WHAT YOU SHOULD DO:
Lines to return, exactly: from the line with "ATOM 43 C CA" to the line with "ATOM 82 N N" in the entries below, both included.

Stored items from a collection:
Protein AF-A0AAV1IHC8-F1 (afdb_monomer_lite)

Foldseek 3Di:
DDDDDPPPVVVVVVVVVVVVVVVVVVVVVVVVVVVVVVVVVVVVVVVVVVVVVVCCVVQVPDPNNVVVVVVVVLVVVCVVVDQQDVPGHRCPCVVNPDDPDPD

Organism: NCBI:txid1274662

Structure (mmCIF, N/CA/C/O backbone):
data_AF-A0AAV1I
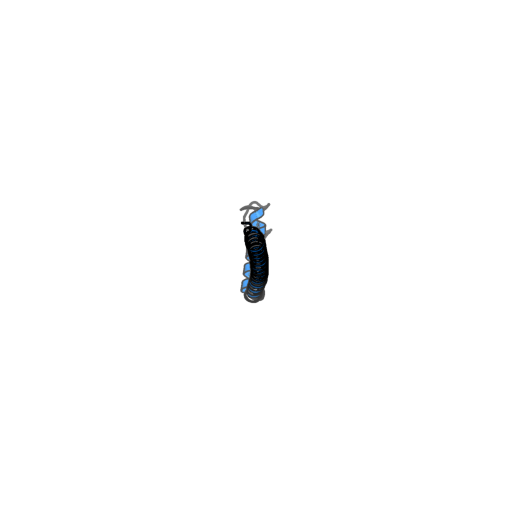HC8-F1
#
_entry.id   AF-A0AAV1IHC8-F1
#
loop_
_atom_site.group_PDB
_atom_site.id
_atom_site.type_symbol
_atom_site.label_atom_id
_atom_site.label_alt_id
_atom_site.label_comp_id
_atom_site.label_asym_id
_atom_site.label_entity_id
_atom_site.label_seq_id
_atom_site.pdbx_PDB_ins_code
_atom_site.Cartn_x
_atom_site.Cartn_y
_atom_site.Cartn_z
_atom_site.occupancy
_atom_site.B_iso_or_equiv
_atom_site.auth_seq_id
_atom_site.auth_comp_id
_atom_site.auth_asym_id
_atom_site.auth_atom_id
_atom_site.pdbx_PDB_model_num
ATOM 1 N N . MET A 1 1 ? -59.794 7.133 52.246 1.00 44.28 1 MET A N 1
ATOM 2 C CA . MET A 1 1 ? -59.517 6.422 50.977 1.00 44.28 1 MET A CA 1
ATOM 3 C C . MET A 1 1 ? -58.488 7.217 50.177 1.00 44.28 1 MET A C 1
ATOM 5 O O . MET A 1 1 ? -58.892 8.085 49.423 1.00 44.28 1 MET A O 1
ATOM 9 N N . GLN A 1 2 ? -57.182 7.010 50.379 1.00 48.47 2 GLN A N 1
ATOM 10 C CA . GLN A 1 2 ? -56.122 7.671 49.593 1.00 48.47 2 GLN A CA 1
ATOM 11 C C . GLN A 1 2 ? -54.847 6.811 49.637 1.00 48.47 2 GLN A C 1
ATOM 13 O O . GLN A 1 2 ? -54.053 6.915 50.564 1.00 48.47 2 GLN A O 1
ATOM 18 N N . LEU A 1 3 ? -54.672 5.937 48.643 1.00 55.03 3 LEU A N 1
ATOM 19 C CA . LEU A 1 3 ? -53.460 5.138 48.426 1.00 55.03 3 LEU A CA 1
ATOM 20 C C . LEU A 1 3 ? -53.226 4.989 46.915 1.00 55.03 3 LEU A C 1
ATOM 22 O O . LEU A 1 3 ? -53.580 3.966 46.345 1.00 55.03 3 LEU A O 1
ATOM 26 N N . THR A 1 4 ? -52.673 6.001 46.236 1.00 55.34 4 THR A N 1
ATOM 27 C CA . THR A 1 4 ? -52.308 5.863 44.802 1.00 55.34 4 THR A CA 1
ATOM 28 C C . THR A 1 4 ? -51.055 6.633 44.354 1.00 55.34 4 THR A C 1
ATOM 30 O O . THR A 1 4 ? -50.787 6.707 43.161 1.00 55.34 4 THR A O 1
ATOM 33 N N . LYS A 1 5 ? -50.227 7.182 45.256 1.00 55.38 5 LYS A N 1
ATOM 34 C CA . LYS A 1 5 ? -49.064 8.008 44.846 1.00 55.38 5 LYS A CA 1
ATOM 35 C C . LYS A 1 5 ? -47.709 7.291 44.751 1.00 55.38 5 LYS A C 1
ATOM 37 O O . LYS A 1 5 ? -46.762 7.896 44.265 1.00 55.38 5 LYS A O 1
ATOM 42 N N . ALA A 1 6 ? -47.598 6.030 45.173 1.00 54.00 6 ALA A N 1
ATOM 43 C CA . ALA A 1 6 ? -46.310 5.321 45.188 1.00 54.00 6 ALA A CA 1
ATOM 44 C C . ALA A 1 6 ? -45.939 4.648 43.848 1.00 54.00 6 ALA A C 1
ATOM 46 O O . ALA A 1 6 ? -44.762 4.464 43.563 1.00 54.00 6 ALA A O 1
ATOM 47 N N . SER A 1 7 ? -46.918 4.317 42.999 1.00 54.22 7 SER A N 1
ATOM 48 C CA . SER A 1 7 ? -46.681 3.485 41.808 1.00 54.22 7 SER A CA 1
ATOM 49 C C . SER A 1 7 ? -46.002 4.211 40.641 1.00 54.22 7 SER A C 1
ATOM 51 O O . SER A 1 7 ? -45.376 3.555 39.815 1.00 54.22 7 SER A O 1
ATOM 53 N N . SER A 1 8 ? -46.141 5.534 40.529 1.00 55.59 8 SER A N 1
ATOM 54 C CA . SER A 1 8 ? -45.687 6.291 39.353 1.00 55.59 8 SER A CA 1
ATOM 55 C C . SER A 1 8 ? -44.199 6.647 39.384 1.00 55.59 8 SER A C 1
ATOM 57 O O . SER A 1 8 ? -43.581 6.793 38.332 1.00 55.59 8 SER A O 1
ATOM 59 N N . THR A 1 9 ? -43.588 6.763 40.565 1.00 60.25 9 THR A N 1
ATOM 60 C CA . THR A 1 9 ? -42.170 7.141 40.695 1.00 60.25 9 THR A CA 1
ATOM 61 C C . THR A 1 9 ? -41.216 5.960 40.507 1.00 60.25 9 THR A C 1
ATOM 63 O O . THR A 1 9 ? -40.101 6.145 40.012 1.00 60.25 9 THR A O 1
ATOM 66 N N . GLU A 1 10 ? -41.639 4.740 40.848 1.00 61.47 10 GLU A N 1
ATOM 67 C CA . GLU A 1 10 ? -40.861 3.522 40.593 1.00 61.47 10 GLU A CA 1
ATOM 68 C C . GLU A 1 10 ? -40.807 3.164 39.108 1.00 61.47 10 GLU A C 1
ATOM 70 O O . GLU A 1 10 ? -39.737 2.807 38.610 1.00 61.47 10 GLU A O 1
ATOM 75 N N . THR A 1 11 ? -41.920 3.302 38.383 1.00 63.22 11 THR A N 1
ATOM 76 C CA . THR A 1 11 ? -41.960 3.069 36.932 1.00 63.22 11 THR A CA 1
ATOM 77 C C . THR A 1 11 ? -41.059 4.052 36.190 1.00 63.22 11 THR A C 1
ATOM 79 O O . THR A 1 11 ? -40.247 3.627 35.374 1.00 63.22 11 THR A O 1
ATOM 82 N N . ASP A 1 12 ? -41.091 5.333 36.563 1.00 65.56 12 ASP A N 1
ATOM 83 C CA . ASP A 1 12 ? -40.275 6.395 35.958 1.00 65.56 12 ASP A CA 1
ATOM 84 C C . ASP A 1 12 ? -38.761 6.185 36.187 1.00 65.56 12 ASP A C 1
ATOM 86 O O . ASP A 1 12 ? -37.932 6.361 35.291 1.00 65.56 12 ASP A O 1
ATOM 90 N N . ARG A 1 13 ? -38.375 5.712 37.383 1.00 69.06 13 ARG A N 1
ATOM 91 C CA . ARG A 1 13 ? -36.988 5.314 37.691 1.00 69.06 13 ARG A CA 1
ATOM 92 C C . ARG A 1 13 ? -36.529 4.095 36.891 1.00 69.06 13 ARG A C 1
ATOM 94 O O . ARG A 1 13 ? -35.365 4.039 36.485 1.00 69.06 13 ARG A O 1
ATOM 101 N N . LYS A 1 14 ? -37.410 3.114 36.691 1.00 68.75 14 LYS A N 1
ATOM 102 C CA . LYS A 1 14 ? -37.114 1.879 35.950 1.00 68.75 14 LYS A CA 1
ATOM 103 C C . LYS A 1 14 ? -36.947 2.164 34.454 1.00 68.75 14 LYS A C 1
ATOM 105 O O . LYS A 1 14 ? -36.014 1.634 33.848 1.00 68.75 14 LYS A O 1
ATOM 110 N N . ASP A 1 15 ? -37.762 3.066 33.910 1.00 71.25 15 ASP A N 1
ATOM 111 C CA . ASP A 1 15 ? -37.664 3.549 32.530 1.00 71.25 15 ASP A CA 1
ATOM 112 C C . ASP A 1 15 ? -36.340 4.285 32.287 1.00 71.25 15 ASP A C 1
ATOM 114 O O . ASP A 1 15 ? -35.543 3.867 31.442 1.00 71.25 15 ASP A O 1
ATOM 118 N N . LYS A 1 16 ? -35.997 5.249 33.154 1.00 75.12 16 LYS A N 1
ATOM 119 C CA . LYS A 1 16 ? -34.717 5.983 33.105 1.00 75.12 16 LYS A CA 1
ATOM 120 C C . LYS A 1 16 ? -33.489 5.077 33.215 1.00 75.12 16 LYS A C 1
ATOM 122 O O . LYS A 1 16 ? -32.459 5.326 32.583 1.00 75.12 16 LYS A O 1
ATOM 127 N N . LEU A 1 17 ? -33.566 4.013 34.018 1.00 79.56 17 LEU A N 1
ATOM 128 C CA . LEU A 1 17 ? -32.494 3.018 34.123 1.00 79.56 17 LEU A CA 1
ATOM 129 C C . LEU A 1 17 ? -32.356 2.203 32.828 1.00 79.56 17 LEU A C 1
ATOM 131 O O . LEU A 1 17 ? -31.241 1.866 32.423 1.00 79.56 17 LEU A O 1
ATOM 135 N N . SER A 1 18 ? -33.476 1.877 32.184 1.00 78.44 18 SER A N 1
ATOM 136 C CA . SER A 1 18 ? -33.497 1.123 30.932 1.00 78.44 18 SER A CA 1
ATOM 137 C C . SER A 1 18 ? -32.960 1.948 29.756 1.00 78.44 18 SER A C 1
ATOM 139 O O . SER A 1 18 ? -32.137 1.437 28.992 1.00 78.44 18 SER A O 1
ATOM 141 N N . GLU A 1 19 ? -33.297 3.239 29.679 1.00 79.75 19 GLU A N 1
ATOM 142 C CA . GLU A 1 19 ? -32.723 4.180 28.712 1.00 79.75 19 GLU A CA 1
ATOM 143 C C . GLU A 1 19 ? -31.221 4.360 28.919 1.00 79.75 19 GLU A C 1
ATOM 145 O O . GLU A 1 19 ? -30.454 4.221 27.967 1.00 79.75 19 GLU A O 1
ATOM 150 N N . LYS A 1 20 ? -30.765 4.565 30.164 1.00 80.00 20 LYS A N 1
ATOM 151 C CA . LYS A 1 20 ? -29.323 4.638 30.460 1.00 80.00 20 LYS A CA 1
ATOM 152 C C . LYS A 1 20 ? -28.584 3.372 30.034 1.00 80.00 20 LYS A C 1
ATOM 154 O O . LYS A 1 20 ? -27.517 3.462 29.435 1.00 80.00 20 LYS A O 1
ATOM 159 N N . LYS A 1 21 ? -29.148 2.188 30.296 1.00 84.38 21 LYS A N 1
ATOM 160 C CA . LYS A 1 21 ? -28.548 0.914 29.865 1.00 84.38 21 LYS A CA 1
ATOM 161 C C . LYS A 1 21 ? -28.519 0.769 28.342 1.00 84.38 21 LYS A C 1
ATOM 163 O O . LYS A 1 21 ? -27.548 0.226 27.822 1.00 84.38 21 LYS A O 1
ATOM 168 N N . ARG A 1 22 ? -29.543 1.242 27.625 1.00 83.88 22 ARG A N 1
ATOM 169 C CA . ARG A 1 22 ? -29.550 1.269 26.152 1.00 83.88 22 ARG A CA 1
ATOM 170 C C . ARG A 1 22 ? -28.491 2.222 25.603 1.00 83.88 22 ARG A C 1
ATOM 172 O O . ARG A 1 22 ? -27.744 1.824 24.717 1.00 83.88 22 ARG A O 1
ATOM 179 N N . ALA A 1 23 ? -28.369 3.420 26.172 1.00 82.69 23 ALA A N 1
ATOM 180 C CA . ALA A 1 23 ? -27.359 4.396 25.771 1.00 82.69 23 ALA A CA 1
ATOM 181 C C . ALA A 1 23 ? -25.928 3.875 25.997 1.00 82.69 23 ALA A C 1
ATOM 183 O O . ALA A 1 23 ? -25.079 4.004 25.119 1.00 82.69 23 ALA A O 1
ATOM 184 N N . GLU A 1 24 ? -25.661 3.227 27.134 1.00 85.31 24 GLU A N 1
ATOM 185 C CA . GLU A 1 24 ? -24.347 2.634 27.416 1.00 85.31 24 GLU A CA 1
ATOM 186 C C . GLU A 1 24 ? -24.022 1.452 26.491 1.00 85.31 24 GLU A C 1
ATOM 188 O O . GLU A 1 24 ? -22.898 1.343 26.001 1.00 85.31 24 GLU A O 1
ATOM 193 N N . ARG A 1 25 ? -25.007 0.600 26.172 1.00 89.00 25 ARG A N 1
ATOM 194 C CA . ARG A 1 25 ? -24.822 -0.465 25.170 1.00 89.00 25 ARG A CA 1
ATOM 195 C C . ARG A 1 25 ? -24.523 0.108 23.787 1.00 89.00 25 ARG A C 1
ATOM 197 O O . ARG A 1 25 ? -23.585 -0.358 23.152 1.00 89.00 25 ARG A O 1
ATOM 204 N N . ALA A 1 26 ? -25.249 1.144 23.367 1.00 85.06 26 ALA A N 1
ATOM 205 C CA . ALA A 1 26 ? -25.030 1.799 22.082 1.00 85.06 26 ALA A CA 1
ATOM 206 C C . ALA A 1 26 ? -23.615 2.394 21.976 1.00 85.06 26 ALA A C 1
ATOM 208 O O . ALA A 1 26 ? -22.932 2.178 20.979 1.00 85.06 26 ALA A O 1
ATOM 209 N N . LYS A 1 27 ? -23.119 3.065 23.025 1.00 90.00 27 LYS A N 1
ATOM 210 C CA . LYS A 1 27 ? -21.734 3.573 23.057 1.00 90.00 27 LYS A CA 1
ATOM 211 C C . LYS A 1 27 ? -20.701 2.454 22.961 1.00 90.00 27 LYS A C 1
ATOM 213 O O . LYS A 1 27 ? -19.718 2.578 22.237 1.00 90.00 27 LYS A O 1
ATOM 218 N N . HIS A 1 28 ? -20.918 1.361 23.686 1.00 89.19 28 HIS A N 1
ATOM 219 C CA . HIS A 1 28 ? -19.996 0.232 23.681 1.00 89.19 28 HIS A CA 1
ATOM 220 C C . HIS A 1 28 ? -19.968 -0.492 22.325 1.00 89.19 28 HIS A C 1
ATOM 222 O O . HIS A 1 28 ? -18.900 -0.905 21.872 1.00 89.19 28 HIS A O 1
ATOM 228 N N . GLU A 1 29 ? -21.113 -0.619 21.651 1.00 90.06 29 GLU A N 1
ATOM 229 C CA . GLU A 1 29 ? -21.183 -1.162 20.290 1.00 90.06 29 GLU A CA 1
ATOM 230 C C . GLU A 1 29 ? -20.515 -0.240 19.265 1.00 90.06 29 GLU A C 1
ATOM 232 O O . GLU A 1 29 ? -19.726 -0.725 18.453 1.00 90.06 29 GLU A O 1
ATOM 237 N N . LEU A 1 30 ? -20.729 1.077 19.355 1.00 87.44 30 LEU A N 1
ATOM 238 C CA . LEU A 1 30 ? -20.045 2.059 18.506 1.00 87.44 30 LEU A CA 1
ATOM 239 C C . LEU A 1 30 ? -18.521 2.001 18.681 1.00 87.44 30 LEU A C 1
ATOM 241 O O . LEU A 1 30 ? -17.794 1.913 17.694 1.00 87.44 30 LEU A O 1
ATOM 245 N N . HIS A 1 31 ? -18.032 1.946 19.922 1.00 87.56 31 HIS A N 1
ATOM 246 C CA . HIS A 1 31 ? -16.599 1.846 20.207 1.00 87.56 31 HIS A CA 1
ATOM 247 C C . HIS A 1 31 ? -15.988 0.526 19.703 1.00 87.56 31 HIS A C 1
ATOM 249 O O . HIS A 1 31 ? -14.870 0.499 19.187 1.00 87.56 31 HIS A O 1
ATOM 255 N N . LYS A 1 32 ? -16.722 -0.592 19.805 1.00 90.62 32 LYS A N 1
ATOM 256 C CA . LYS A 1 32 ? -16.292 -1.872 19.218 1.00 90.62 32 LYS A CA 1
ATOM 257 C C . LYS A 1 32 ? -16.218 -1.808 17.695 1.00 90.62 32 LYS A C 1
ATOM 259 O O . LYS A 1 32 ? -15.242 -2.303 17.131 1.00 90.62 32 LYS A O 1
ATOM 264 N N . ALA A 1 33 ? -17.215 -1.208 17.047 1.00 86.31 33 ALA A N 1
ATOM 265 C CA . ALA A 1 33 ? -17.231 -1.036 15.600 1.00 86.31 33 ALA A CA 1
ATOM 266 C C . ALA A 1 33 ? -16.056 -0.162 15.131 1.00 86.31 33 ALA A C 1
ATOM 268 O O . ALA A 1 33 ? -15.367 -0.513 14.175 1.00 86.31 33 ALA A O 1
ATOM 269 N N . GLU A 1 34 ? -15.762 0.923 15.846 1.00 84.06 34 GLU A N 1
ATOM 270 C CA . GLU A 1 34 ? -14.635 1.813 15.554 1.00 84.06 34 GLU A CA 1
ATOM 271 C C . GLU A 1 34 ? -13.277 1.107 15.710 1.00 84.06 34 GLU A C 1
ATOM 273 O O . GLU A 1 34 ? -12.439 1.145 14.806 1.00 84.06 34 GLU A O 1
ATOM 278 N N . LEU A 1 35 ? -13.086 0.351 16.798 1.00 86.19 35 LEU A N 1
ATOM 279 C CA . LEU A 1 35 ? -11.894 -0.480 17.001 1.00 86.19 35 LEU A CA 1
ATOM 280 C C . LEU A 1 35 ? -11.708 -1.526 15.900 1.00 86.19 35 LEU A C 1
ATOM 282 O O . LEU A 1 35 ? -10.576 -1.807 15.501 1.00 86.19 35 LEU A O 1
ATOM 286 N N . GLN A 1 36 ? -12.798 -2.137 15.434 1.00 84.50 36 GLN A N 1
ATOM 287 C CA . GLN A 1 36 ? -12.739 -3.135 14.373 1.00 84.50 36 GLN A CA 1
ATOM 288 C C . GLN A 1 36 ? -12.362 -2.495 13.034 1.00 84.50 36 GLN A C 1
ATOM 290 O O . GLN A 1 36 ? -11.480 -3.025 12.361 1.00 84.50 36 GLN A O 1
ATOM 295 N N . ARG A 1 37 ? -12.939 -1.332 12.700 1.00 75.69 37 ARG A N 1
ATOM 296 C CA . ARG A 1 37 ? -12.599 -0.564 11.491 1.00 75.69 37 ARG A CA 1
ATOM 297 C C . ARG A 1 37 ? -11.129 -0.157 11.457 1.00 75.69 37 ARG A C 1
ATOM 299 O O . ARG A 1 37 ? -10.432 -0.432 10.485 1.00 75.69 37 ARG A O 1
ATOM 306 N N . HIS A 1 38 ? -10.623 0.388 12.557 1.00 75.62 38 HIS A N 1
ATOM 307 C CA . HIS A 1 38 ? -9.222 0.788 12.653 1.00 75.62 38 HIS A CA 1
ATOM 308 C C . HIS A 1 38 ? -8.258 -0.415 12.573 1.00 75.62 38 HIS A C 1
ATOM 310 O O . HIS A 1 38 ? -7.163 -0.317 12.015 1.00 75.62 38 HIS A O 1
ATOM 316 N N . LYS A 1 39 ? -8.657 -1.589 13.089 1.00 77.62 39 LYS A N 1
ATOM 317 C CA . LYS A 1 39 ? -7.884 -2.834 12.925 1.00 77.62 39 LYS A CA 1
ATOM 318 C C . LYS A 1 39 ? -7.896 -3.342 11.484 1.00 77.62 39 LYS A 
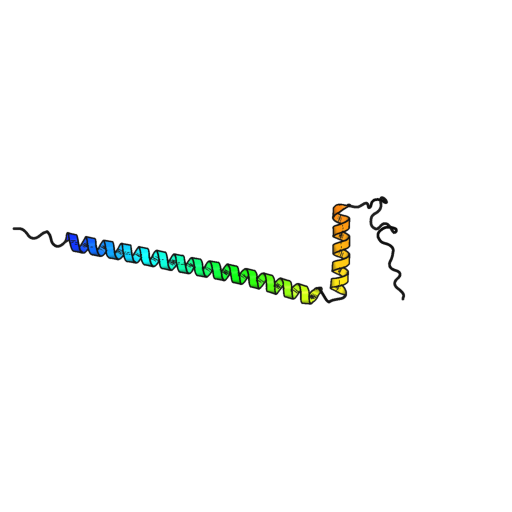C 1
ATOM 320 O O . LYS A 1 39 ? -6.846 -3.780 11.017 1.00 77.62 39 LYS A O 1
ATOM 325 N N . SER A 1 40 ? -9.036 -3.296 10.792 1.00 72.94 40 SER A N 1
ATOM 326 C CA . SER A 1 40 ? -9.101 -3.684 9.377 1.00 72.94 40 SER A CA 1
ATOM 327 C C . SER A 1 40 ? -8.267 -2.753 8.503 1.00 72.94 40 SER A C 1
ATOM 329 O O . SER A 1 40 ? -7.471 -3.241 7.710 1.00 72.94 40 SER A O 1
ATOM 331 N N . GLU A 1 41 ? -8.343 -1.440 8.721 1.00 72.94 41 GLU A N 1
ATOM 332 C CA . GLU A 1 41 ? -7.578 -0.449 7.953 1.00 72.94 41 GLU A CA 1
ATOM 333 C C . GLU A 1 41 ? -6.061 -0.664 8.111 1.00 72.94 41 GLU A C 1
ATOM 335 O O . GLU A 1 41 ? -5.337 -0.789 7.120 1.00 72.94 41 GLU A O 1
ATOM 340 N N . LYS A 1 42 ? -5.575 -0.850 9.348 1.00 75.25 42 LYS A N 1
ATOM 341 C CA . LYS A 1 42 ? -4.155 -1.168 9.603 1.00 75.25 42 LYS A CA 1
ATOM 342 C C . LYS A 1 42 ? -3.733 -2.535 9.054 1.00 75.25 42 LYS A C 1
ATOM 344 O O . LYS A 1 42 ? -2.601 -2.705 8.590 1.00 75.25 42 LYS A O 1
ATOM 349 N N . GLY A 1 43 ? -4.615 -3.531 9.118 1.00 71.75 43 GLY A N 1
ATOM 350 C CA . GLY A 1 43 ? -4.363 -4.865 8.570 1.00 71.75 43 GLY A CA 1
ATOM 351 C C . GLY A 1 43 ? -4.195 -4.847 7.049 1.00 71.75 43 GLY A C 1
ATOM 352 O O . GLY A 1 43 ? -3.278 -5.473 6.517 1.00 71.75 43 GLY A O 1
ATOM 353 N N . GLU A 1 44 ? -5.031 -4.084 6.349 1.00 71.50 44 GLU A N 1
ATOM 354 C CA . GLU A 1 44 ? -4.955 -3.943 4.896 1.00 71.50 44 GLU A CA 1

ANSWER BOX:
ATOM 43 C CA . ALA A 1 6 ? -46.310 5.321 45.188 1.00 54.00 6 ALA A CA 1
ATOM 44 C C . ALA A 1 6 ? -45.939 4.648 43.848 1.00 54.00 6 ALA A C 1
ATOM 46 O O . ALA A 1 6 ? -44.762 4.464 43.563 1.00 54.00 6 ALA A O 1
ATOM 47 N N . SER A 1 7 ? -46.918 4.317 42.999 1.00 54.22 7 SER A N 1
ATOM 48 C CA . SER A 1 7 ? -46.681 3.485 41.808 1.00 54.22 7 SER A CA 1
ATOM 49 C C . SER A 1 7 ? -46.002 4.211 40.641 1.00 54.22 7 SER A C 1
ATOM 51 O O . SER A 1 7 ? -45.376 3.555 39.815 1.00 54.22 7 SER A O 1
ATOM 53 N N . SER A 1 8 ? -46.141 5.534 40.529 1.00 55.59 8 SER A N 1
ATOM 54 C CA . SER A 1 8 ? -45.687 6.291 39.353 1.00 55.59 8 SER A CA 1
ATOM 55 C C . SER A 1 8 ? -44.199 6.647 39.384 1.00 55.59 8 SER A C 1
ATOM 57 O O . SER A 1 8 ? -43.581 6.793 38.332 1.00 55.59 8 SER A O 1
ATOM 59 N N . THR A 1 9 ? -43.588 6.763 40.565 1.00 60.25 9 THR A N 1
ATOM 60 C CA . THR A 1 9 ? -42.170 7.141 40.695 1.00 60.25 9 THR A CA 1
ATOM 61 C C . THR A 1 9 ? -41.216 5.960 40.507 1.00 60.25 9 THR A C 1
ATOM 63 O O . THR A 1 9 ? -40.101 6.145 40.012 1.00 60.25 9 THR A O 1
ATOM 66 N N . GLU A 1 10 ? -41.639 4.740 40.848 1.00 61.47 10 GLU A N 1
ATOM 67 C CA . GLU A 1 10 ? -40.861 3.522 40.593 1.00 61.47 10 GLU A CA 1
ATOM 68 C C . GLU A 1 10 ? -40.807 3.164 39.108 1.00 61.47 10 GLU A C 1
ATOM 70 O O . GLU A 1 10 ? -39.737 2.807 38.610 1.00 61.47 10 GLU A O 1
ATOM 75 N N . THR A 1 11 ? -41.920 3.302 38.383 1.00 63.22 11 THR A N 1
ATOM 76 C CA . THR A 1 11 ? -41.960 3.069 36.932 1.00 63.22 11 THR A CA 1
ATOM 77 C C . THR A 1 11 ? -41.059 4.052 36.190 1.00 63.22 11 THR A C 1
ATOM 79 O O . THR A 1 11 ? -40.247 3.627 35.374 1.00 63.22 11 THR A O 1
ATOM 82 N N . ASP A 1 12 ? -41.091 5.333 36.563 1.00 65.56 12 ASP A N 1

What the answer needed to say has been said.